There are 4 TMUs per CU in RDNA, so I think a wider GPU would have better sampling rate than a narrower, faster GPU. But I don't know how often texture sampling is really a bottleneck anyway.

anexanhume · Mar 6, 2020

Scott_Arm said:
There are 4 TMUs per CU in RDNA, so I think a wider GPU would have better sampling rate than a narrower, faster GPU. But I don't know how often texture sampling is really a bottleneck anyway.

Interesting added implications given the RT logic lives in the TMUs.

upnorthsox · Mar 6, 2020

anexanhume said:
Interesting added implications given the RT logic lives in the TMUs.

This has been the point that has made me hesitant on GitHub, 80 less TMU's is 80 less RTU's, plus 4TF less compute for anything else RT related. Forget resolution or FPS, if I'm a dev I'm dropping RT on a weaker ps5 first and foremost.

AbsoluteBeginner · Mar 6, 2020

TMU * gfxclk*

Scott_Arm · Mar 6, 2020

upnorthsox said:
This has been the point that has made me hesitant on GitHub, 80 less TMU's is 80 less RTU's, plus 4TF less compute for anything else RT related. Forget resolution or FPS, if I'm a dev I'm dropping RT on a weaker ps5 first and foremost.

RT should scale with resolution pretty linearly, I think, so I don’t know why that’d be necessary.

turkey · Mar 6, 2020

Scott_Arm said:
RT should scale with resolution pretty linearly, I think, so I don’t know why that’d be necessary.

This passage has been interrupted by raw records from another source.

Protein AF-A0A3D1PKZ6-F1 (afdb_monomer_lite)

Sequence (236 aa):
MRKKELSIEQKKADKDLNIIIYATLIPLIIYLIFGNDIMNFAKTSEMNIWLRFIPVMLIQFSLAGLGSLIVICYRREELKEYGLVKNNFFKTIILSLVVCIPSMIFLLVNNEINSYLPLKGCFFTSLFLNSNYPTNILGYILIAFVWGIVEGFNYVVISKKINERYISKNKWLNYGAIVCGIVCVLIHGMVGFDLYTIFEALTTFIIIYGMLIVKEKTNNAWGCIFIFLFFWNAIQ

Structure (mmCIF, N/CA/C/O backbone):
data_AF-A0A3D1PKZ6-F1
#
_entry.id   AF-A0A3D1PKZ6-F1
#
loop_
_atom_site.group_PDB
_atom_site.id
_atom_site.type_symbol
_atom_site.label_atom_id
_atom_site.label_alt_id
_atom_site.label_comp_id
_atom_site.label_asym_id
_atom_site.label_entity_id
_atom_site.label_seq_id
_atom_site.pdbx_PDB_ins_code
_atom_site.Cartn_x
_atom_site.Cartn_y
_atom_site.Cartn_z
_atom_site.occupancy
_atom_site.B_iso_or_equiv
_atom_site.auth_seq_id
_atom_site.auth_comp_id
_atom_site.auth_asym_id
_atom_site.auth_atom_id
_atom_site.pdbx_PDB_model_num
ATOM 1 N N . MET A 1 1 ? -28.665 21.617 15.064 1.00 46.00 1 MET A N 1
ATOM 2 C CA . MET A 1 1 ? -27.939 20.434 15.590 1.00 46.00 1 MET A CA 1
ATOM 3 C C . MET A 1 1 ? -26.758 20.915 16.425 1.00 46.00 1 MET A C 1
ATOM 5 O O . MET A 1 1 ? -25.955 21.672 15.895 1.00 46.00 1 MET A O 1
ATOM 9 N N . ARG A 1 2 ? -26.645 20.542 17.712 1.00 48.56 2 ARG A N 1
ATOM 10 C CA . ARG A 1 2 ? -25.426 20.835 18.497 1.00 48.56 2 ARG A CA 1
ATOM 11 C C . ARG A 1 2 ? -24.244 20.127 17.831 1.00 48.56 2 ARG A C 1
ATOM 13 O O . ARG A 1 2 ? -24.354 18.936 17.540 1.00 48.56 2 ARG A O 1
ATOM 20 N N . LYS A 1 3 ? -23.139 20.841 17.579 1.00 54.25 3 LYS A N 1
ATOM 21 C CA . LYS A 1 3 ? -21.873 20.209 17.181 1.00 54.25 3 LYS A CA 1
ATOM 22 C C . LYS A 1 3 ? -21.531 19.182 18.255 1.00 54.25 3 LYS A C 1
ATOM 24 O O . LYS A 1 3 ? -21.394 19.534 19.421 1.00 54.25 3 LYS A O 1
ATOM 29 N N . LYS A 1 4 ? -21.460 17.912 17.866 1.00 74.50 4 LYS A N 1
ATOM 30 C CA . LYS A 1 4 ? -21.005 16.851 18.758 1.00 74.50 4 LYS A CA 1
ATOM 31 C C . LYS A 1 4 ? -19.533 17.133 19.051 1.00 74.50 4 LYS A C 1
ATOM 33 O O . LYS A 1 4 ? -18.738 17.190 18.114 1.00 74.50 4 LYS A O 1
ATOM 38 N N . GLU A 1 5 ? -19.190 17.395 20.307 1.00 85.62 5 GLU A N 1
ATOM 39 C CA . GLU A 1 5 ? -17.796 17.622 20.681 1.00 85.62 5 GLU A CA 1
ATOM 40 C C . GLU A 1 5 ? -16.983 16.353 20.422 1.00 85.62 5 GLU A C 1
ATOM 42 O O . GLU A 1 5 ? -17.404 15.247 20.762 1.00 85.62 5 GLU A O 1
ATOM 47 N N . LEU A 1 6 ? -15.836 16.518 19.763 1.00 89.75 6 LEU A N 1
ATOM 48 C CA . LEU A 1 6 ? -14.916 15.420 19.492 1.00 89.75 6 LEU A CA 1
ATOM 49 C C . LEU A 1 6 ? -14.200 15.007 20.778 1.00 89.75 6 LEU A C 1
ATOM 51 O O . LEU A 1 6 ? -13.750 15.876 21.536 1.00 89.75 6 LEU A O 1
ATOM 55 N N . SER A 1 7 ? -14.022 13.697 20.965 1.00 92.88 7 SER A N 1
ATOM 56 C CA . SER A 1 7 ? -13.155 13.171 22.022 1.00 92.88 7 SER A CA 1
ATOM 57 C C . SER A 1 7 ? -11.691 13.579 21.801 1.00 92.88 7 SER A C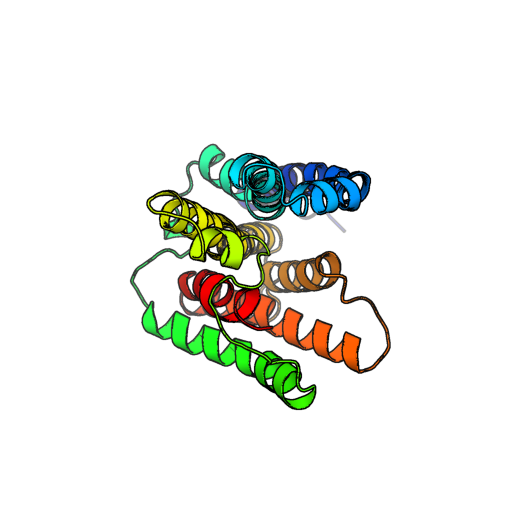 1
ATOM 59 O O . SER A 1 7 ? -11.308 14.079 20.735 1.00 92.88 7 SER A O 1
ATOM 61 N N . ILE A 1 8 ? -10.849 13.368 22.813 1.00 93.81 8 ILE A N 1
ATOM 62 C CA . ILE A 1 8 ? -9.410 13.649 22.725 1.00 93.81 8 ILE A CA 1
ATOM 63 C C . ILE A 1 8 ? -8.770 12.791 21.626 1.00 93.81 8 ILE A C 1
ATOM 65 O O . ILE A 1 8 ? -7.998 13.304 20.815 1.00 93.81 8 ILE A O 1
ATOM 69 N N . GLU A 1 9 ? -9.151 11.519 21.543 1.00 93.12 9 GLU A N 1
ATOM 70 C CA . GLU A 1 9 ? -8.693 10.562 20.533 1.00 93.12 9 GLU A CA 1
ATOM 71 C C . GLU A 1 9 ? -9.122 11.001 19.134 1.00 93.12 9 GLU A C 1
ATOM 73 O O . GLU A 1 9 ? -8.306 11.022 18.217 1.00 93.12 9 GLU A O 1
ATOM 78 N N . GLN A 1 10 ? -10.368 11.455 18.973 1.00 95.81 10 GLN A N 1
ATOM 79 C CA . GLN A 1 10 ? -10.853 11.959 17.689 1.00 95.81 10 GLN A CA 1
ATOM 80 C C . GLN A 1 10 ? -10.100 13.216 17.243 1.00 95.81 10 GLN A C 1
ATOM 82 O O . GLN A 1 10 ? -9.752 13.330 16.072 1.00 95.81 10 GLN A O 1
ATOM 87 N N . LYS A 1 11 ? -9.808 14.152 18.158 1.00 95.62 11 LYS A N 1
ATOM 88 C CA . LYS A 1 11 ? -8.987 15.342 17.859 1.00 95.62 11 LYS A CA 1
ATOM 89 C C . LYS A 1 11 ? -7.539 14.968 17.529 1.00 95.62 11 LYS A C 1
ATOM 91 O O . LYS A 1 11 ? -6.910 15.627 16.702 1.00 95.62 11 LYS A O 1
ATOM 96 N N . LYS A 1 12 ? -6.997 13.932 18.177 1.00 96.06 12 LYS A N 1
ATOM 97 C CA . LYS A 1 12 ? -5.666 13.388 17.882 1.00 96.06 12 LYS A CA 1
ATOM 98 C C . LYS A 1 12 ? -5.633 12.810 16.465 1.00 96.06 12 LYS A C 1
ATOM 100 O O . LYS A 1 12 ? -4.780 13.218 15.683 1.00 96.06 12 LYS A O 1
ATOM 105 N N . ALA A 1 13 ? -6.599 11.956 16.130 1.00 97.00 13 ALA A N 1
ATOM 106 C CA . ALA A 1 13 ? -6.746 11.356 14.810 1.00 97.00 13 ALA A CA 1
ATOM 107 C C . ALA A 1 13 ? -6.948 12.409 13.708 1.00 97.00 13 ALA A C 1
ATOM 109 O O . ALA A 1 13 ? -6.361 12.293 12.641 1.00 97.00 13 ALA A O 1
ATOM 110 N N . ASP A 1 14 ? -7.700 13.479 13.980 1.00 96.44 14 ASP A N 1
ATOM 111 C CA . ASP A 1 14 ? -7.882 14.605 13.051 1.00 96.44 14 ASP A CA 1
ATOM 112 C C . ASP A 1 14 ? -6.542 15.276 12.691 1.00 96.44 14 ASP A C 1
ATOM 114 O O . ASP A 1 14 ? -6.232 15.493 11.520 1.00 96.44 14 ASP A O 1
ATOM 118 N N . LYS A 1 15 ? -5.690 15.530 13.695 1.00 97.50 15 LYS A N 1
ATOM 119 C CA . LYS A 1 15 ? -4.335 16.062 13.478 1.00 97.50 15 LYS A CA 1
ATOM 120 C C . LYS A 1 15 ? -3.440 15.079 12.724 1.00 97.50 15 LYS A C 1
ATOM 122 O O . LYS A 1 15 ? -2.696 15.505 11.847 1.00 97.50 15 LYS A O 1
ATOM 127 N N . ASP A 1 16 ? -3.518 13.793 13.056 1.00 98.31 16 ASP A N 1
ATOM 128 C CA . ASP A 1 16 ? -2.737 12.743 12.393 1.00 98.31 16 ASP A CA 1
ATOM 129 C C . ASP A 1 16 ? -3.110 12.641 10.905 1.00 98.31 16 ASP A C 1
ATOM 131 O O . ASP A 1 16 ? -2.233 12.585 10.046 1.00 98.31 16 ASP A O 1
ATOM 135 N N . LEU A 1 17 ? -4.406 12.705 10.586 1.00 98.19 17 LEU A N 1
ATOM 136 C CA . LEU A 1 17 ? -4.897 12.711 9.208 1.00 98.19 17 LEU A CA 1
ATOM 137 C C . LEU A 1 17 ? -4.432 13.947 8.440 1.00 98.19 17 LEU A C 1
ATOM 139 O O . LEU A 1 17 ? -4.014 13.810 7.297 1.00 98.19 17 LEU A O 1
ATOM 143 N N . ASN A 1 18 ? -4.431 15.129 9.060 1.00 98.00 18 ASN A N 1
ATOM 144 C CA . ASN A 1 18 ? -3.898 16.332 8.419 1.00 98.00 18 ASN A CA 1
ATOM 145 C C . ASN A 1 18 ? -2.410 16.176 8.067 1.00 98.00 18 ASN A C 1
ATOM 147 O O . ASN A 1 18 ? -2.014 16.517 6.957 1.00 98.00 18 ASN A O 1
ATOM 151 N N . ILE A 1 19 ? -1.595 15.614 8.970 1.00 98.06 19 ILE A N 1
ATOM 152 C CA . ILE A 1 19 ? -0.178 15.322 8.691 1.00 98.06 19 ILE A CA 1
ATOM 153 C C . ILE A 1 19 ? -0.054 14.392 7.481 1.00 98.06 19 ILE A C 1
ATOM 155 O O . ILE A 1 19 ? 0.715 14.683 6.567 1.00 98.06 19 ILE A O 1
ATOM 159 N N . ILE A 1 20 ? -0.829 13.303 7.454 1.00 98.06 20 ILE A N 1
ATOM 160 C CA . ILE A 1 20 ? -0.804 12.343 6.344 1.00 98.06 20 ILE A CA 1
ATOM 161 C C . ILE A 1 20 ? -1.217 13.013 5.029 1.00 98.06 20 ILE A C 1
ATOM 163 O O . ILE A 1 20 ? -0.539 12.833 4.018 1.00 98.06 20 ILE A O 1
ATOM 167 N N . ILE A 1 21 ? -2.287 13.811 5.042 1.00 96.50 21 ILE A N 1
ATOM 168 C CA . ILE A 1 21 ? -2.789 14.525 3.865 1.00 96.50 21 ILE A CA 1
ATOM 169 C C . ILE A 1 21 ? -1.714 15.460 3.311 1.00 96.50 21 ILE A C 1
ATOM 171 O O . ILE A 1 21 ? -1.395 15.364 2.130 1.00 96.50 21 ILE A O 1
ATOM 175 N N . TYR A 1 22 ? -1.105 16.317 4.135 1.00 96.12 22 TYR A N 1
ATOM 176 C CA . TYR A 1 22 ? -0.068 17.236 3.654 1.00 96.12 22 TYR A CA 1
ATOM 177 C C . TYR A 1 22 ? 1.168 16.497 3.136 1.00 96.12 22 TYR A C 1
ATOM 179 O O . TYR A 1 22 ? 1.681 16.836 2.070 1.00 96.12 22 TYR A O 1
ATOM 187 N N . ALA A 1 23 ? 1.609 15.456 3.848 1.00 96.75 23 ALA A N 1
ATOM 188 C CA . ALA A 1 23 ? 2.751 14.645 3.440 1.00 96.75 23 ALA A CA 1
ATOM 189 C C . ALA A 1 23 ? 2.510 13.880 2.128 1.00 96.75 23 ALA A C 1
ATOM 191 O O . ALA A 1 23 ? 3.475 13.579 1.438 1.00 96.75 23 ALA A O 1
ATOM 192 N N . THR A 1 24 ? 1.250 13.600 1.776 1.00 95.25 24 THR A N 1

I thought the first thing they did in bf5 was to decouple rays from resolution, I guess we should expect RT to be upscale to the 4k target. How much is wiggle room?

Frenetic Pony · Mar 6, 2020

turkey said:
I thought the first thing they did in bf5 was to decouple rays from resolution, I guess we should expect RT to be upscale to the 4k target. How much is wiggle room?

RT scaling versus resolution is highly dependent on the specific effect desired and scene complexity. Ambient occlusion, rough reflections, and other "blurry" effects offer the possibility of scaling very well, assuming surfaces in view cover at least a relatively large amount of continuous pixels (are near each other and there's not like, a bunch of single column pixel grass far away from each other). This is because you can spatially denoise fairly well with low sample counts, blur the raytacing of pixels near each other in a smart way, and keep raytacing samples low, and as resolution increases the amount of pixels onscreen near each other tends to increase, so you can just do that more.

The good news is, this is also true of framerate, as temporal supersampling works just as well or better for raytracing (forward projection assumes the previous frames rays are still correct and re-uses them to shade). Basically it's like spatial denoising, just with time as another spatial dimension, so 60fps raytaced games should be possible. All of this kind of relies on fairly low scene complexity (all the pixels have to be near each other), and combined with raytracing speed currently relying on relatively static scenes so the BVH doesn't have to be rebuilt much, I'd imagine not all titles will actually use polygonal raytacing much. EG a really dense forest with everything blowing in the wind is going to break a lot of things RT relies on to be fast, while a lot of Call of Duty maps, with their small static environments, can support a lot of raytracing effects even at 60fps.

Scott_Arm · Mar 6, 2020

turkey said:
I thought the first thing they did in bf5 was to decouple rays from resolution, I guess we should expect RT to be upscale to the 4k target. How much is wiggle room?

You’ll have to remind me of the full quote, or of some technical details of bf5.

iroboto · Mar 7, 2020

Scott_Arm said:
You’ll have to remind me of the full quote, or of some technical details of bf5.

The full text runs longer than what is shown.